How many clock cycles does digitalRead/Write take?

However, in practice it is easier to be satisfied with a rough estimate of the time the function will take

And therein lies the problem. Do to the crazy optimizations that the compiler and linker can make, the time for calls like digitalRead()/digitalWrite() can now vary by nearly 100%.

I completely agree with this.
Unfortunately, these days getting that worst case number isn't as easy as it used to be.

I've pulled my hair out when doing USBasp f/w updates since the compiler/linker would make certain choices that caused code to blow up by 100s of bytes which can not only affect timing but can make the code no longer fit into certain parts.
While USBasp code does not use any Arduino code, the issue is the same.
When the compiler & linker decides to do these aggressive optimizations is very unpredictable.

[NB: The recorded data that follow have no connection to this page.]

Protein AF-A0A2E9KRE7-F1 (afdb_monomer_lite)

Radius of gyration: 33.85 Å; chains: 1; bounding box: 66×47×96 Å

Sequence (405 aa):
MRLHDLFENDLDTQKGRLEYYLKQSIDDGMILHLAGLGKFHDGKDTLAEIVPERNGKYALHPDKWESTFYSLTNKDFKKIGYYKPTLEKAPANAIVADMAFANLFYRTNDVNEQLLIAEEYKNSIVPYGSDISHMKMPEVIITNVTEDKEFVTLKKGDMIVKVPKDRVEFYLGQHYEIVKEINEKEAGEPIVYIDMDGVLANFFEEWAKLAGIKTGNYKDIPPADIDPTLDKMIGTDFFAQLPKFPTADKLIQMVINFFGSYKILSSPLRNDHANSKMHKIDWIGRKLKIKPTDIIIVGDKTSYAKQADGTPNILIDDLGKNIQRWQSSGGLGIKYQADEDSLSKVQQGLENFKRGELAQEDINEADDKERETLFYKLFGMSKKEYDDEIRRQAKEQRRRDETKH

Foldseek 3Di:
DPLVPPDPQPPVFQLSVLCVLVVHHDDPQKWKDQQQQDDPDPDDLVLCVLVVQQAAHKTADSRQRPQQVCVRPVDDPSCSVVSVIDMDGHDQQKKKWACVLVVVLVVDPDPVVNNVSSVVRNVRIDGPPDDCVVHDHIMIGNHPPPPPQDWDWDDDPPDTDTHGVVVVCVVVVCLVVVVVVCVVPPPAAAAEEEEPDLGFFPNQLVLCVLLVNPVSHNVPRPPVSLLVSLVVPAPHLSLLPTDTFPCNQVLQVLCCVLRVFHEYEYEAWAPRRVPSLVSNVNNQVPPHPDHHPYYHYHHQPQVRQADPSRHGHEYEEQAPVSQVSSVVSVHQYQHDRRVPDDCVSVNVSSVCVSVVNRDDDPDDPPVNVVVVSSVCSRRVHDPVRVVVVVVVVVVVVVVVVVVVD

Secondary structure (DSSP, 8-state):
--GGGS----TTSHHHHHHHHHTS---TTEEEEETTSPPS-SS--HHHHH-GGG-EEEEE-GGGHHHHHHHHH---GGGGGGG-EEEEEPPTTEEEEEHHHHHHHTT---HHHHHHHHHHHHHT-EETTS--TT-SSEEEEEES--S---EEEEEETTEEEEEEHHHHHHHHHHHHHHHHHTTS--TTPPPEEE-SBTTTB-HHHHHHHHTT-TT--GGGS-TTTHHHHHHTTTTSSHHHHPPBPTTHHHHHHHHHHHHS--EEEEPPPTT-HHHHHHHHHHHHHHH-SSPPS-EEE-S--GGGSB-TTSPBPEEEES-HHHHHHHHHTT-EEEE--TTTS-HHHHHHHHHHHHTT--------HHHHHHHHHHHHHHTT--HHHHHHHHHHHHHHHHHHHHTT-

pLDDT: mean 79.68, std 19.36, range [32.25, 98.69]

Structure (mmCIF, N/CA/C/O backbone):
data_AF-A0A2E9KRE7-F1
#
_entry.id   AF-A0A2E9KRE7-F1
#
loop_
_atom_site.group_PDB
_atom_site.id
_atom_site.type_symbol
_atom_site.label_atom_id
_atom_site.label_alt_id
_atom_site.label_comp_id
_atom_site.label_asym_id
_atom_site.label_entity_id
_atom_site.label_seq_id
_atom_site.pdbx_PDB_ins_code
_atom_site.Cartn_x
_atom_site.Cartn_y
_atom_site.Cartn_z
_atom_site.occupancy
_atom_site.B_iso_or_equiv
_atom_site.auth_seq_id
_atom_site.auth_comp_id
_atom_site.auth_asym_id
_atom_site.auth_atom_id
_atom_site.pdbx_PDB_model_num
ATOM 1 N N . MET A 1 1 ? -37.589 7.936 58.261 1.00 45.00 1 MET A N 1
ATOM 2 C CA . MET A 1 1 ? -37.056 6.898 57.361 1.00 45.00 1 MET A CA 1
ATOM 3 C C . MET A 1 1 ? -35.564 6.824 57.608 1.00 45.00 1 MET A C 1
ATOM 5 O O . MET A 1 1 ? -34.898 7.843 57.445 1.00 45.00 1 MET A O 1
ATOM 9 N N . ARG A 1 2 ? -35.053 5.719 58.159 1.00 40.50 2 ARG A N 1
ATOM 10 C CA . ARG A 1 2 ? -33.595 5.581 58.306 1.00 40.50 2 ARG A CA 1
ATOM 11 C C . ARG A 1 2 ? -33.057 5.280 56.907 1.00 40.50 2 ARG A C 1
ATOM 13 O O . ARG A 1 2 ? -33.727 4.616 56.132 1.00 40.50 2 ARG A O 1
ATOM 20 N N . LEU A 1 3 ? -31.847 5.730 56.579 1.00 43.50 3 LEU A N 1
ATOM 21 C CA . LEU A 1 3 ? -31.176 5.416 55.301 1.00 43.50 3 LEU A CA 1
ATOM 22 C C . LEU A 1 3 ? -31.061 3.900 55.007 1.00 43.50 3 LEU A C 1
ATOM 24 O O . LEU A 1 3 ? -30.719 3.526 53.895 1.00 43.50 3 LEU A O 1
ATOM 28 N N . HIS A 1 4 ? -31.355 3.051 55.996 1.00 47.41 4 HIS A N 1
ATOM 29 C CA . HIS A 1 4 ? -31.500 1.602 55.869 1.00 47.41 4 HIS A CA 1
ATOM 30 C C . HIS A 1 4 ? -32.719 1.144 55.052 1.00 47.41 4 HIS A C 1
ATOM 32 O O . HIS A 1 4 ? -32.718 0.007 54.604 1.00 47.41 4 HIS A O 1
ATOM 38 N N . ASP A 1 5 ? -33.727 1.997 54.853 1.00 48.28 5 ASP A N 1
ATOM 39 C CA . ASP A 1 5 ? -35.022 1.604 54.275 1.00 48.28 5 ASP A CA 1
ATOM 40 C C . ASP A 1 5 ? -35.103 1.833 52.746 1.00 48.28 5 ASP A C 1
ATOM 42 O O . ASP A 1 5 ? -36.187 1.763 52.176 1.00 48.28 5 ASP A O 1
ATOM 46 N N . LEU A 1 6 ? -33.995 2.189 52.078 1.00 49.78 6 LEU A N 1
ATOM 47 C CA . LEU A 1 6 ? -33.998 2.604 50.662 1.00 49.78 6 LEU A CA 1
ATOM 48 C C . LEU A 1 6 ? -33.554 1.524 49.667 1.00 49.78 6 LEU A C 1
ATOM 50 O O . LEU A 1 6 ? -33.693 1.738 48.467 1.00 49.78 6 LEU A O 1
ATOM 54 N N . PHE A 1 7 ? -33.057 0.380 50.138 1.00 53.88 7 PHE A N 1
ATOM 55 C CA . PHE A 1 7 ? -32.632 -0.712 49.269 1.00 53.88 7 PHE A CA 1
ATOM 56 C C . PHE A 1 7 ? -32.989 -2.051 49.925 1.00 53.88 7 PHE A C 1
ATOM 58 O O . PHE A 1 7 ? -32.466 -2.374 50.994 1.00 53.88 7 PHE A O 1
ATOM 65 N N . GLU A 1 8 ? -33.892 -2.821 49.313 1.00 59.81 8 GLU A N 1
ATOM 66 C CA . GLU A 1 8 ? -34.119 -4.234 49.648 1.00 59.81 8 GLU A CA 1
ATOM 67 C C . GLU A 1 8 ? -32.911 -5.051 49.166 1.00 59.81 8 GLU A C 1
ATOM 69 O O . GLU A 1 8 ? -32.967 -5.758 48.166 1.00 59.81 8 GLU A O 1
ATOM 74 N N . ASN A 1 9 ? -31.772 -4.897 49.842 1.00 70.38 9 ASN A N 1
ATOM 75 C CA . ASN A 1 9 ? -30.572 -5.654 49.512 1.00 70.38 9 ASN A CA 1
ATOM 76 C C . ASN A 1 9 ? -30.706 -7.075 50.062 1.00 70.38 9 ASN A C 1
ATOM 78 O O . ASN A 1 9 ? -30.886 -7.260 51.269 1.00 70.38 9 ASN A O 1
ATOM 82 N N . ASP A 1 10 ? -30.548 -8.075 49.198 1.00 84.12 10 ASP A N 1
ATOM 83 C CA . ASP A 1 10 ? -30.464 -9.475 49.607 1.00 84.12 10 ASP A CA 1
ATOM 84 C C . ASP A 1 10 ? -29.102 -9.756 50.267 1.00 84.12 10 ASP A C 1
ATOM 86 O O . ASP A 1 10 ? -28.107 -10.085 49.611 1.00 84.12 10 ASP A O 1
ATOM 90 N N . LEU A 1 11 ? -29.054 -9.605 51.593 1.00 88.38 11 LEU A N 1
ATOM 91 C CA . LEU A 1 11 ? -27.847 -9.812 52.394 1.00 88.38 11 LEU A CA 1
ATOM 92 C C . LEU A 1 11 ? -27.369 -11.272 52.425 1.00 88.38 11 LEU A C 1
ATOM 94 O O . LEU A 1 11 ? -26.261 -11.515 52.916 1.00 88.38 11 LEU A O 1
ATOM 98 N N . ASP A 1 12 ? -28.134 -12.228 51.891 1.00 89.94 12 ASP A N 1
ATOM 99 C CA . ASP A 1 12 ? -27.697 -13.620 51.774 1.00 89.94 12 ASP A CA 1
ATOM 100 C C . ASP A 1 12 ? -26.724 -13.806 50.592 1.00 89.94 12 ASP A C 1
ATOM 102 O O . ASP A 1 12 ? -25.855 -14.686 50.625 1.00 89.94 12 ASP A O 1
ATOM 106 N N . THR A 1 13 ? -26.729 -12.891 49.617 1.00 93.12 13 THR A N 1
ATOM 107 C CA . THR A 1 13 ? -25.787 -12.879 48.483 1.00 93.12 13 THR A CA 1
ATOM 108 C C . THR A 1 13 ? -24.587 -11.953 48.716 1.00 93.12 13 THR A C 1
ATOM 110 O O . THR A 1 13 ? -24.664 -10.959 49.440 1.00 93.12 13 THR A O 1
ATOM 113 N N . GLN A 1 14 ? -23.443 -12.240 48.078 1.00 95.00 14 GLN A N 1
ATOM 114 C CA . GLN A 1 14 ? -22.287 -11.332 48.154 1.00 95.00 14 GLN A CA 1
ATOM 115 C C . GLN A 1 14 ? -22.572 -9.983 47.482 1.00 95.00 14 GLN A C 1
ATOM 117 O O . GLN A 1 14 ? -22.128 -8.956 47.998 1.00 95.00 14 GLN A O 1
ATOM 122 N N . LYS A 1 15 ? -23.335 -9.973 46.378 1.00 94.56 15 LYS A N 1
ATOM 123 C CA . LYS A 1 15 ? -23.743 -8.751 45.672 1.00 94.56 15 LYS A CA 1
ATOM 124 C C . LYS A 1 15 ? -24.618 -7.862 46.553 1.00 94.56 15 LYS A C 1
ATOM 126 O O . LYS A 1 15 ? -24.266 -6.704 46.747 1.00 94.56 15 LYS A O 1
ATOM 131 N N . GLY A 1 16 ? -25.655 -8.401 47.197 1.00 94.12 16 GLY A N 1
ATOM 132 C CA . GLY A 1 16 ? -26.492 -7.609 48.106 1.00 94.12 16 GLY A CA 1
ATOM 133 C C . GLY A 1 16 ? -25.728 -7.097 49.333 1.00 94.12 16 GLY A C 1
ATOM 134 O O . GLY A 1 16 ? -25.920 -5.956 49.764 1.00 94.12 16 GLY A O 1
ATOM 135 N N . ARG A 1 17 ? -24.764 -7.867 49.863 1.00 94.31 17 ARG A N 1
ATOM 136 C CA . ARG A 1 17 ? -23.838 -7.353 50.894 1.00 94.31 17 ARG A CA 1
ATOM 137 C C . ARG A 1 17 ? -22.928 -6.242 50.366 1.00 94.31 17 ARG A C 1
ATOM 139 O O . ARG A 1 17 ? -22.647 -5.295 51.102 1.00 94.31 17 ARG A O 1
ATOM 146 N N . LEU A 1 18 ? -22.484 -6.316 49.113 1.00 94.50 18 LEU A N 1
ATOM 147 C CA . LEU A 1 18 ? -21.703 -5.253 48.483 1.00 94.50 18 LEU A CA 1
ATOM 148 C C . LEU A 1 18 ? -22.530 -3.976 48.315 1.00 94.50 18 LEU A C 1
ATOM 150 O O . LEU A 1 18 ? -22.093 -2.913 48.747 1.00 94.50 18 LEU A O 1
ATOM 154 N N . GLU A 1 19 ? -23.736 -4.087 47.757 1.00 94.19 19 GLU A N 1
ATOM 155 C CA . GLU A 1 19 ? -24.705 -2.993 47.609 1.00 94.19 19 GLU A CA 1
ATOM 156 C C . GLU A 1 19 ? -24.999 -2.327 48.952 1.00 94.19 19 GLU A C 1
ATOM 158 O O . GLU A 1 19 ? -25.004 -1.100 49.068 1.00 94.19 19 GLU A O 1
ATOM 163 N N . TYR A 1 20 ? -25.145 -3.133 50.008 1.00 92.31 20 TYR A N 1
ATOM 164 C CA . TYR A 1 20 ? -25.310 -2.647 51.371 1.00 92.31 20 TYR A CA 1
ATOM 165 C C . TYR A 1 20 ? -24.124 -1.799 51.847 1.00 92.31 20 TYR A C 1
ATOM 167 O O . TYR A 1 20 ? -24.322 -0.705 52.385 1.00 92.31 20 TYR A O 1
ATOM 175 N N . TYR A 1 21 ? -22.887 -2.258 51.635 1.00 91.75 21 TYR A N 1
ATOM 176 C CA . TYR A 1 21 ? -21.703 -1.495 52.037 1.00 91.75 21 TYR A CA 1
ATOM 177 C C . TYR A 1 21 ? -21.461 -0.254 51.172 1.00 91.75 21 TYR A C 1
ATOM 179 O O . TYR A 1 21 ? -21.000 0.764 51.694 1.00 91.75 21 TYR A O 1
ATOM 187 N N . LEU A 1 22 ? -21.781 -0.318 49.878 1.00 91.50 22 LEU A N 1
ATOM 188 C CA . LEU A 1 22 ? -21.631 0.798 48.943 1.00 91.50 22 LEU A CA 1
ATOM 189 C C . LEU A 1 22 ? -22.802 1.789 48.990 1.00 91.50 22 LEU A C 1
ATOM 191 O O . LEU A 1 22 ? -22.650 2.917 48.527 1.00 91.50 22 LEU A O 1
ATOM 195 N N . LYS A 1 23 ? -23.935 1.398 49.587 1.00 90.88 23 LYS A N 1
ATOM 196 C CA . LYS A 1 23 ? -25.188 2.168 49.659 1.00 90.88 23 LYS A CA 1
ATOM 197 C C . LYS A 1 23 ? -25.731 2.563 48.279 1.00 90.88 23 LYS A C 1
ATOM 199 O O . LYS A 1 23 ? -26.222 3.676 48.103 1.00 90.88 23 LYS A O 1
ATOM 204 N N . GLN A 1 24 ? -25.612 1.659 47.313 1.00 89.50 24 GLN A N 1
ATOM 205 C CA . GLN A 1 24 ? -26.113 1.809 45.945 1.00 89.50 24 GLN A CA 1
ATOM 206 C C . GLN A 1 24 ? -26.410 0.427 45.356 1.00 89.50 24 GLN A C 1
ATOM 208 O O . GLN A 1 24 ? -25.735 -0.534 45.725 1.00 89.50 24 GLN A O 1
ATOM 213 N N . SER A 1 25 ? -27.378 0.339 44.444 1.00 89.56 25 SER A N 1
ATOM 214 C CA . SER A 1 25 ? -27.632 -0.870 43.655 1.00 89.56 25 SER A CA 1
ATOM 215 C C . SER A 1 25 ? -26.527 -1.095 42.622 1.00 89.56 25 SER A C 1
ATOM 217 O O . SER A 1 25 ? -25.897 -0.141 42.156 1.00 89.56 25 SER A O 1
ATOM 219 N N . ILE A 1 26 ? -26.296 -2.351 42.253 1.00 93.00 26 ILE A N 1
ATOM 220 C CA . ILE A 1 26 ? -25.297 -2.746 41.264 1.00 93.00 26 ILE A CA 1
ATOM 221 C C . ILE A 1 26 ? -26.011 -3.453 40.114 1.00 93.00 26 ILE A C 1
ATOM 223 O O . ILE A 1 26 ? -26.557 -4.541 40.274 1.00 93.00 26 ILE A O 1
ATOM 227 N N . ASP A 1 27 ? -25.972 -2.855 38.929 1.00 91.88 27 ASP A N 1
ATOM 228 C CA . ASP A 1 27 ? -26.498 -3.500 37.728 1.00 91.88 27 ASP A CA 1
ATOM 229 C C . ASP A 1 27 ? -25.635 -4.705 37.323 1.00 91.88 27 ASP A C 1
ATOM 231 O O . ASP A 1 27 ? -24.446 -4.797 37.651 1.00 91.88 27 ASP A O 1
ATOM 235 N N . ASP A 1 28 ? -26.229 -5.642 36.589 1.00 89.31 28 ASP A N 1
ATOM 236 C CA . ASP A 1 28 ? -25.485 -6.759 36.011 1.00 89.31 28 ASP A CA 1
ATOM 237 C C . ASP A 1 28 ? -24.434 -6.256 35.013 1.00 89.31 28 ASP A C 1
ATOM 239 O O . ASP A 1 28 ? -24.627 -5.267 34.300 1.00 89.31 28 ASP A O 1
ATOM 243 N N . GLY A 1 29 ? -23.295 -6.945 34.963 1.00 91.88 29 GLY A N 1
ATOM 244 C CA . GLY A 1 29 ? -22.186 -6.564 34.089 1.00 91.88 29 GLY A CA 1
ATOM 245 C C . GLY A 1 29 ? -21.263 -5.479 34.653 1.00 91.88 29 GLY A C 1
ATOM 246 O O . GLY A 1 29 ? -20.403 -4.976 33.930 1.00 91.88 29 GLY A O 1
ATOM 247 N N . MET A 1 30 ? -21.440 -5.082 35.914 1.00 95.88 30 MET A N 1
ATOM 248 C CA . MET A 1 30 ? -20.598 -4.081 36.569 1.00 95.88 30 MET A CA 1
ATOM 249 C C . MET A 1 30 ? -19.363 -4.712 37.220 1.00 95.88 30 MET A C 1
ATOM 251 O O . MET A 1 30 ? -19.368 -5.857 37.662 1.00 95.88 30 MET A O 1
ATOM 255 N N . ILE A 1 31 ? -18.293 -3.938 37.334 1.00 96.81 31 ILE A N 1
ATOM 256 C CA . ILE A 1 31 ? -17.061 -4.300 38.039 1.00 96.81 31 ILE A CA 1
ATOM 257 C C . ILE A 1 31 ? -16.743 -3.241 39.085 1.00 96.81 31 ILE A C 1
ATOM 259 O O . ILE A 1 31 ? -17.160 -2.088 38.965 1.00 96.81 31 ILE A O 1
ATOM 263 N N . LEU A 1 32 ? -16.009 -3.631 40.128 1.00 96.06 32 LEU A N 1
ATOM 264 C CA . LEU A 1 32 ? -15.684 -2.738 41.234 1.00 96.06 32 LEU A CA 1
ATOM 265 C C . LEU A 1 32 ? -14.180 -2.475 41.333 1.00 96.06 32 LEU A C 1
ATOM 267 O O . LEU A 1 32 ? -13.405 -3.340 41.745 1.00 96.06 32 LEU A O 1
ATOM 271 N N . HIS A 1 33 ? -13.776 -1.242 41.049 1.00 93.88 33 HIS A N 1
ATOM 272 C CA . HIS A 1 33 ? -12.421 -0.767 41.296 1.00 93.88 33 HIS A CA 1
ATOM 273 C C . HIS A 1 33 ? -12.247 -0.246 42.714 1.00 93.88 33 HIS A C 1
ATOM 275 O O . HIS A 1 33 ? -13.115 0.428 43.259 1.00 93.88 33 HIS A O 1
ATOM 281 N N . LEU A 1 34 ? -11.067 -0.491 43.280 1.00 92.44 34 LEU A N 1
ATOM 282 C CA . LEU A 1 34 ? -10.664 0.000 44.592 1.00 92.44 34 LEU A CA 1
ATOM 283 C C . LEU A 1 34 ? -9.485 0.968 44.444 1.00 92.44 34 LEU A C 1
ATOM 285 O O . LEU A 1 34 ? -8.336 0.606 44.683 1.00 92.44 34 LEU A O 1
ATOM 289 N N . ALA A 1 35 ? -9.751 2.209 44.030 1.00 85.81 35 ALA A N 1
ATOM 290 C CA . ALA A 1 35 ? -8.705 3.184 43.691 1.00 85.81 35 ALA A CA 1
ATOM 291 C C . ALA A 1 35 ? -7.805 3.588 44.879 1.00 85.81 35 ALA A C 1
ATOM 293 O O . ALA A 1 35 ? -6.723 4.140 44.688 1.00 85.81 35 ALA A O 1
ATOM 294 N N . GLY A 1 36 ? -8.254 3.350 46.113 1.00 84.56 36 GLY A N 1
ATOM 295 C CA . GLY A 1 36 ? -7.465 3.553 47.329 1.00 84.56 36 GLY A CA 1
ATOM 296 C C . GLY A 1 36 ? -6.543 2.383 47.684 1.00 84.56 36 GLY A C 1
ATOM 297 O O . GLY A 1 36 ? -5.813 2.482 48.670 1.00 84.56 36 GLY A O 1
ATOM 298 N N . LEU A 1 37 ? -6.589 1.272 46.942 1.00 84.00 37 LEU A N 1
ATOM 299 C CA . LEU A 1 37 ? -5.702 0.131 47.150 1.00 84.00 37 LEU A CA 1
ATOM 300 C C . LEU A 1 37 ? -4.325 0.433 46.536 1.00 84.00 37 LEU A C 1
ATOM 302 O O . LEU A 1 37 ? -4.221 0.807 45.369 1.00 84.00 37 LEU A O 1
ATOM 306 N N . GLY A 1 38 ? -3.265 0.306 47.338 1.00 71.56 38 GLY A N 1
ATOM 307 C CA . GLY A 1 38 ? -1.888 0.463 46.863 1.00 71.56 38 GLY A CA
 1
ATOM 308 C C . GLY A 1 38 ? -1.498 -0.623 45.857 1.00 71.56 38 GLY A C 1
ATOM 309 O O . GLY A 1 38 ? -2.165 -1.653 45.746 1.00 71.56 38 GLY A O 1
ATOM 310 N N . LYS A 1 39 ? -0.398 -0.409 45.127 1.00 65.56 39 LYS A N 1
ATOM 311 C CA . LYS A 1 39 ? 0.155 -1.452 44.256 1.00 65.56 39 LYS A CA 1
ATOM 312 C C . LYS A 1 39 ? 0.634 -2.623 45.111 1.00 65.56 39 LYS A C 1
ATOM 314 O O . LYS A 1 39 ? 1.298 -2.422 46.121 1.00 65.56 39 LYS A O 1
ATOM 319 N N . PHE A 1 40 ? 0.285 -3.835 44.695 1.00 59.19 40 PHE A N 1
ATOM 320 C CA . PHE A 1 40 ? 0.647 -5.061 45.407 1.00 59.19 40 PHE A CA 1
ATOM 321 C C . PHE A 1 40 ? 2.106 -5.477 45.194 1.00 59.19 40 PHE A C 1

I've seen it make drastic changes when simply moving or tweaking some small fragments of unrelated code that might even be in a different/separate compilation unit.

With the new link optimizations, the final code generated can become nearly unrecognisable as functions are often removed and lots of code from external functions can be inlined in some cases and left as function calls in others so the the timing of calls to the same function within the same sketch can very dramatically.

Another problem I've run into is that a small piece of sketch code that might be used for timing arduino functions like digitalWrite()/digitalRead() is not representative of the larger code used in a typical project so the code you get and hence the timings from it are not representative of what will be seen in a real arduino project.
The timing of the functions in larger code could be longer or shorter depending on which optimizations were done.

I've seen the low level timings for my hd44780 library updating the LCD display vary depending on what is in the main line sketch code.
Think of that for a moment, library code is altered and optimized differently which changes timing depending on main line sketch code.

In 35 years of C programming I've never experienced the type of somewhat unpredictable optimization "issues" I've seen in the past couple of years do to the new types of gcc tool optimizations being done.
It used to be you could recognize your code even when source level debugging optimized gcc code.
That is no longer always the case.

--- bill